Belastungsstörungen
Belastungsstörungen entstehen als Reaktion auf psychosoziale Stressoren oder traumatische Ereignisse. Sie zeigen, wie stark äußere Belastungen das seelische Gleichgewicht beeinflussen können. Während kurzfristige Reaktionen auf Stress oft Teil der normalen Anpassungsfähigkeit sind, können sie bei Überforderung oder traumatischer Intensität zu klinisch relevanten Störungsbildern führen. Diese reichen von Anpassungsstörungen über akute Belastungsreaktionen bis hin zu posttraumatischen Belastungsstörungen (PTBS) und dissoziativen Störungen.
Anpassungsstörung und Störungen am Arbeitsplatz
- Definition: Psychische Reaktionen auf belastende Lebensereignisse oder einschneidende Veränderungen (z. B. Arbeitsplatzverlust, Mobbing, Konflikte).
- Symptome:
- Depressive Stimmung, Angst, Besorgnis
- Gefühl der Überforderung, Leistungsabfall
- Soziale Rückzugstendenzen
- Häufig körperliche Beschwerden (Schlafstörungen, Kopfschmerzen)
- Besonderheit am Arbeitsplatz:
- Arbeitsbezogene Anpassungsstörungen sind häufig durch chronische Belastungen wie Überlastung, fehlende Anerkennung oder Konflikte geprägt.
- Sie können zu Burnout-Symptomen führen, auch wenn Burnout selbst keine eigenständige Diagnose ist.
Belastungsreaktion
- Definition: Akute psychische und körperliche Reaktion auf ein außergewöhnlich belastendes Ereignis (z. B. Unfall, plötzlicher Verlust).
- Symptome:
- Angst, Verwirrung, Übererregung
- vegetative Symptome (Herzrasen, Schwitzen, Zittern)
- teilweise Desorientierung oder Handlungsunfähigkeit
- Verlauf:
- Meist zeitlich begrenzt (Stunden bis wenige Tage)

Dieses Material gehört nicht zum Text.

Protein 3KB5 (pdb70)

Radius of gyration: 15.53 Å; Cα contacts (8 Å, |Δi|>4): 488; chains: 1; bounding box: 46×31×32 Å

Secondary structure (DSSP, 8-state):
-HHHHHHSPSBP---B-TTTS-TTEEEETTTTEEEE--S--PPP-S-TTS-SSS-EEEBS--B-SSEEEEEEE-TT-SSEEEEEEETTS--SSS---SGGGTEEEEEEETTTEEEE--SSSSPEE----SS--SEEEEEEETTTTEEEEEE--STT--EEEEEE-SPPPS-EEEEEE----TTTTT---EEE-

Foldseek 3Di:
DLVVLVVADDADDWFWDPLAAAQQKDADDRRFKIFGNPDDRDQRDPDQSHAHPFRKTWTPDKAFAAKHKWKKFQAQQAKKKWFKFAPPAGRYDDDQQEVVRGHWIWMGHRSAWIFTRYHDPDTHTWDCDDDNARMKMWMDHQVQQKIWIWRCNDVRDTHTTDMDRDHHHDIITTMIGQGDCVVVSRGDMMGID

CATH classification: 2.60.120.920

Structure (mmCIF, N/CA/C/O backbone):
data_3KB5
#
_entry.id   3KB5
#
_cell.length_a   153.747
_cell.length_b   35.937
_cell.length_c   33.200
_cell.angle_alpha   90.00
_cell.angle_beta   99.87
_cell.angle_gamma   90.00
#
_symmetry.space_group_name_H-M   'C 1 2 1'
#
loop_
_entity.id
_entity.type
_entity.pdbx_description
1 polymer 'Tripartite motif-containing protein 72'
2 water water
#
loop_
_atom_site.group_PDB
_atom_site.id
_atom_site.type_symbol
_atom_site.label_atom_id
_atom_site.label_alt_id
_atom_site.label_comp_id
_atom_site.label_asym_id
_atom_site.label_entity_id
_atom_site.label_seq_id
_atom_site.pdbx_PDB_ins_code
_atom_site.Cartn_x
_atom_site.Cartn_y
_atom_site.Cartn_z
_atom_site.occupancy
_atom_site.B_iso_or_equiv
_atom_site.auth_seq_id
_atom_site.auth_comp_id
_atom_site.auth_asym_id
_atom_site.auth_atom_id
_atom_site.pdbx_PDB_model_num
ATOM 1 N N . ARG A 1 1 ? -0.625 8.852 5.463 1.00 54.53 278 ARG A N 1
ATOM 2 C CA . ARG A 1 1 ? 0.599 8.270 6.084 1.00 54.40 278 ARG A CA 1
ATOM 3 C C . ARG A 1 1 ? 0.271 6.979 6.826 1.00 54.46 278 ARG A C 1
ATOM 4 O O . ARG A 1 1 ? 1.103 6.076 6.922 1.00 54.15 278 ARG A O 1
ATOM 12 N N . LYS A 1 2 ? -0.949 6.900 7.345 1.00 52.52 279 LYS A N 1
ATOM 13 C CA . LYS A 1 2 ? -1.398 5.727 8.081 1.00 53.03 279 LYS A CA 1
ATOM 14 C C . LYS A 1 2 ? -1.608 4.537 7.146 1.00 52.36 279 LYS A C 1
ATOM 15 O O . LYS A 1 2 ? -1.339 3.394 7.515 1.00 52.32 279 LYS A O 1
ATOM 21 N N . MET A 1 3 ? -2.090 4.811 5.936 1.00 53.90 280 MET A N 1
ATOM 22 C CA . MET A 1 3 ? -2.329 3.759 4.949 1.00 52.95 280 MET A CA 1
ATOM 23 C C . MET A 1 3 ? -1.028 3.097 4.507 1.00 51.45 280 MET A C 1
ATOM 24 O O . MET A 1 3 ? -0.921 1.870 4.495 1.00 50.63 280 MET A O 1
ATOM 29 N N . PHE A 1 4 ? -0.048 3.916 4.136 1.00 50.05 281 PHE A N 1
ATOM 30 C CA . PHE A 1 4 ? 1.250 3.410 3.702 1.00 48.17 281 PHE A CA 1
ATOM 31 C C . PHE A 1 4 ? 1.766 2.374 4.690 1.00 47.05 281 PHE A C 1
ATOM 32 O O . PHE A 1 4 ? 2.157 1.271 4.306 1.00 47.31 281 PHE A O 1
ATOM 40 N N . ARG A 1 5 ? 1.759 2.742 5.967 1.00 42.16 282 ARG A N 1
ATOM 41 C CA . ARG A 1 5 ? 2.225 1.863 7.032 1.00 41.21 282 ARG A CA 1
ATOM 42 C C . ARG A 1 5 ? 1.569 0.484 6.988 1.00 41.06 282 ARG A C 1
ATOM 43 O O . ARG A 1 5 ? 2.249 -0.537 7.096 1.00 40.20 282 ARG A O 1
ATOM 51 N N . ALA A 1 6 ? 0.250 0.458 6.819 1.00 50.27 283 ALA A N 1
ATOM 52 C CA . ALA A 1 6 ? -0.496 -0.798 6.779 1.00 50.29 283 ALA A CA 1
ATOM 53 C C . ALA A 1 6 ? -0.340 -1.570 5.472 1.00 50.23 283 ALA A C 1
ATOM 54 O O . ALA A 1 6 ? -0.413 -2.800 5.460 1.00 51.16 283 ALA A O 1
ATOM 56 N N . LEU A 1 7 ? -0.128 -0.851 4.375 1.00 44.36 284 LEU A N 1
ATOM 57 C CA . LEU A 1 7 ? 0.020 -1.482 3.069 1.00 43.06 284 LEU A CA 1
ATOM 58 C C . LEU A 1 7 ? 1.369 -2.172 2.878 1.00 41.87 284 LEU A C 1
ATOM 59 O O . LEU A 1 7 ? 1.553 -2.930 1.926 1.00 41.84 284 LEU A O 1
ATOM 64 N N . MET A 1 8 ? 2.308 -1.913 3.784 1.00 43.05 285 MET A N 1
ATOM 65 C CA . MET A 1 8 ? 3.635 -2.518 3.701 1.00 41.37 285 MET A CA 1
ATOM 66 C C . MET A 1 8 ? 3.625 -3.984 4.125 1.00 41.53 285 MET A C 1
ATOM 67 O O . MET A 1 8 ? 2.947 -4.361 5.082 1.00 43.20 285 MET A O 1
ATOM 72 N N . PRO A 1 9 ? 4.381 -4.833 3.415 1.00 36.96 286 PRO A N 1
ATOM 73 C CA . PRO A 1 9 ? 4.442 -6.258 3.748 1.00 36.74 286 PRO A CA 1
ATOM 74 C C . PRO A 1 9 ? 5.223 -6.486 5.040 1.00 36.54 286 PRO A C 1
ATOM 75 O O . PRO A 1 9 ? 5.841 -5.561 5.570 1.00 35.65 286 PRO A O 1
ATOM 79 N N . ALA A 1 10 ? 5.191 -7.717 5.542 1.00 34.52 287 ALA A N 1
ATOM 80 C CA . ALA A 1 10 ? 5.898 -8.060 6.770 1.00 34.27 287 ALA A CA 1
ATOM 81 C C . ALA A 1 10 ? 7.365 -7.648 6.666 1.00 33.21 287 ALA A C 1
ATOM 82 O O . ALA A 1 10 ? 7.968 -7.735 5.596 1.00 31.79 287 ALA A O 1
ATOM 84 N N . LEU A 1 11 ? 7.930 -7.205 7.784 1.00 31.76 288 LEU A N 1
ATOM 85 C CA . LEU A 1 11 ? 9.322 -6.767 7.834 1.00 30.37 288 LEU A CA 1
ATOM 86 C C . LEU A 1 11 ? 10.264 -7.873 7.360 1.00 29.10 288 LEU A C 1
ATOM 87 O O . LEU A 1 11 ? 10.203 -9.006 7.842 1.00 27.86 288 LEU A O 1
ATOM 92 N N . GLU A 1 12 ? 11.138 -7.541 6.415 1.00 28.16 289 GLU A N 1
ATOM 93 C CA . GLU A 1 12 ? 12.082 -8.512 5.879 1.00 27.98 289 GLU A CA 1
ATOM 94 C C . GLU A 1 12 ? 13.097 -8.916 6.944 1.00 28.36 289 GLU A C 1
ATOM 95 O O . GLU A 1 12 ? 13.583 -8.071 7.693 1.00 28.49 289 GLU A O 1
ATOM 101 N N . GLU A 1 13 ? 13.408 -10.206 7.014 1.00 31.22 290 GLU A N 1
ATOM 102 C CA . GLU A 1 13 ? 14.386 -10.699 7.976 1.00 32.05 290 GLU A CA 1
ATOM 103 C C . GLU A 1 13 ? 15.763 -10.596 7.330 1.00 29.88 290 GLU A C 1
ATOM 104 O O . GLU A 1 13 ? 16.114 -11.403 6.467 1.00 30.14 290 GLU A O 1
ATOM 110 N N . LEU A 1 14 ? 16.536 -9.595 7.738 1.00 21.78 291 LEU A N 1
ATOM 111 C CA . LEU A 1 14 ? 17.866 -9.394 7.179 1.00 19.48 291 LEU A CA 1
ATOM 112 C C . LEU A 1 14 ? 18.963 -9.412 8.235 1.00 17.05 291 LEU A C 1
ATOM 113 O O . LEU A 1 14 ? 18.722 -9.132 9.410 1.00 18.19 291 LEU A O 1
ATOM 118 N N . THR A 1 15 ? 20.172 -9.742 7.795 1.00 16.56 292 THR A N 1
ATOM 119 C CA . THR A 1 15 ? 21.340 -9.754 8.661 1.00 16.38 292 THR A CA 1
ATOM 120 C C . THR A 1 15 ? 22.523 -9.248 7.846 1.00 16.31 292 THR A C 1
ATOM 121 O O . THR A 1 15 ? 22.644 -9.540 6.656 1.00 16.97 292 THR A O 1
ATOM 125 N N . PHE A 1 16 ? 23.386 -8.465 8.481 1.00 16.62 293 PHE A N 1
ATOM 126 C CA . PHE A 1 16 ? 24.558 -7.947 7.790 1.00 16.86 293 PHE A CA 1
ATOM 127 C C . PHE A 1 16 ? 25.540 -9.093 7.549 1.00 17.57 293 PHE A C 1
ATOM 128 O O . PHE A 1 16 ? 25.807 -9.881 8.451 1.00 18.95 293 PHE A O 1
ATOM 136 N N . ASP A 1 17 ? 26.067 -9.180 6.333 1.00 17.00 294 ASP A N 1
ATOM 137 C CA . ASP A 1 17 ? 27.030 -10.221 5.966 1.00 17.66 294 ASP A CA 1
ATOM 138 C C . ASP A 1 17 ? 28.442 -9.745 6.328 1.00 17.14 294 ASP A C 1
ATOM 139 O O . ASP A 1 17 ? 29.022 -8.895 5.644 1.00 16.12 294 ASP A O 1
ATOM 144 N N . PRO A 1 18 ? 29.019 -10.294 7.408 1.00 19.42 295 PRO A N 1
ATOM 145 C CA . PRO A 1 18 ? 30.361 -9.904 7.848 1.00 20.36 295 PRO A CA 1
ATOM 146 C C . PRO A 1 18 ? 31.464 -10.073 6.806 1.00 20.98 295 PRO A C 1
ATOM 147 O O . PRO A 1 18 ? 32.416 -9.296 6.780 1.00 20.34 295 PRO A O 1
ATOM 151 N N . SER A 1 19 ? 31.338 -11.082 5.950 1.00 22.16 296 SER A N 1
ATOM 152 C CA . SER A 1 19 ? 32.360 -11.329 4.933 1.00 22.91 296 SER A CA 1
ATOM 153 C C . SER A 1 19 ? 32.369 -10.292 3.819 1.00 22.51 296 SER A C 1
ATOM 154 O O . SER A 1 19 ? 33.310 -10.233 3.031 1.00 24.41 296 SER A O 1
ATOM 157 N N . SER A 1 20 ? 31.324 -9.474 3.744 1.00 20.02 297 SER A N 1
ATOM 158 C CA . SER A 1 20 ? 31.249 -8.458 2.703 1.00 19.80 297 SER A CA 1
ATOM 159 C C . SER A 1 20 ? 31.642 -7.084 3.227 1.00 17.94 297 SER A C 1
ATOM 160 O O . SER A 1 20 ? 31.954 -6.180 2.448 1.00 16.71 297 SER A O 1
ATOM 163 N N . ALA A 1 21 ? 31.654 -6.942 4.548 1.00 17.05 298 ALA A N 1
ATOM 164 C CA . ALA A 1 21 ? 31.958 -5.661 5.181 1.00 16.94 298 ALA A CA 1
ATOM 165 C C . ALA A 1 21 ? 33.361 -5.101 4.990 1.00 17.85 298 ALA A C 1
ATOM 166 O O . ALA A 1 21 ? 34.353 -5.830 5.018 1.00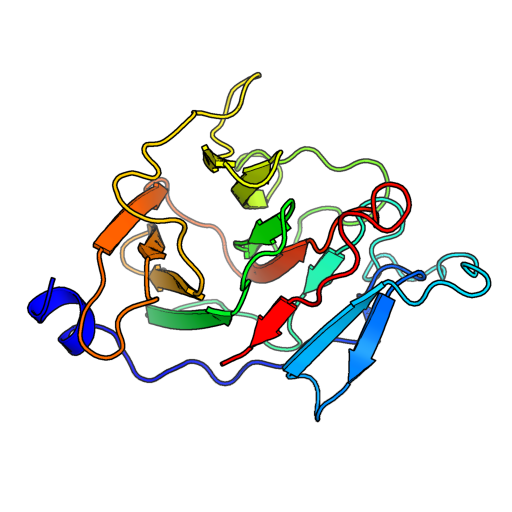 18.58 298 ALA A O 1
ATOM 168 N N . HIS A 1 22 ? 33.422 -3.786 4.800 1.00 17.76 299 HIS A N 1
ATOM 169 C CA . HIS A 1 22 ? 34.679 -3.062 4.665 1.00 18.18 299 HIS A CA 1
ATOM 170 C C . HIS A 1 22 ? 35.485 -3.438 5.913 1.00 19.00 299 HIS A C 1
ATOM 171 O O . HIS A 1 22 ? 34.916 -3.619 6.989 1.00 17.58 299 HIS A O 1
ATOM 178 N N . PRO A 1 23 ? 36.819 -3.555 5.791 1.00 19.52 300 PRO A N 1
ATOM 179 C CA . PRO A 1 23 ? 37.660 -3.924 6.938 1.00 21.89 300 PRO A CA 1
ATOM 180 C C . PRO A 1 23 ? 37.558 -3.085 8.214 1.00 20.85 300 PRO A C 1
ATOM 181 O O . PRO A 1 23 ? 37.860 -3.576 9.303 1.00 21.35 300 PRO A O 1
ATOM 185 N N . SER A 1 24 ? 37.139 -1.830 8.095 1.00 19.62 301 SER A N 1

- Rückbildung oft spontan, wenn die Belastung nachlässt
- Klinische Bedeutung: Eine Belastungsreaktion ist nicht zwangsläufig krankhaft, kann aber bei fehlender Verarbeitung in eine längerfristige Störung übergehen.
Posttraumatische Belastungsstörung (PTBS)
- Definition: Langfristige psychische Folge eines extrem belastenden oder lebensbedrohlichen Ereignisses (z. B. Gewalt, Krieg, Naturkatastrophe).
- Kernsymptome:
- Intrusionen: Wiedererleben des Traumas in Form von Flashbacks oder Albträumen
- Vermeidung: Meiden von Orten, Personen oder Situationen, die an das Trauma erinnern
- Hyperarousal: Übererregung mit Schlafstörungen, Reizbarkeit, Schreckhaftigkeit
- Negative Veränderungen: Gefühle von Entfremdung, Schuld oder Hoffnungslosigkeit
- Verlauf: Chronisch oder episodisch, oft mit erheblicher Einschränkung der Lebensqualität.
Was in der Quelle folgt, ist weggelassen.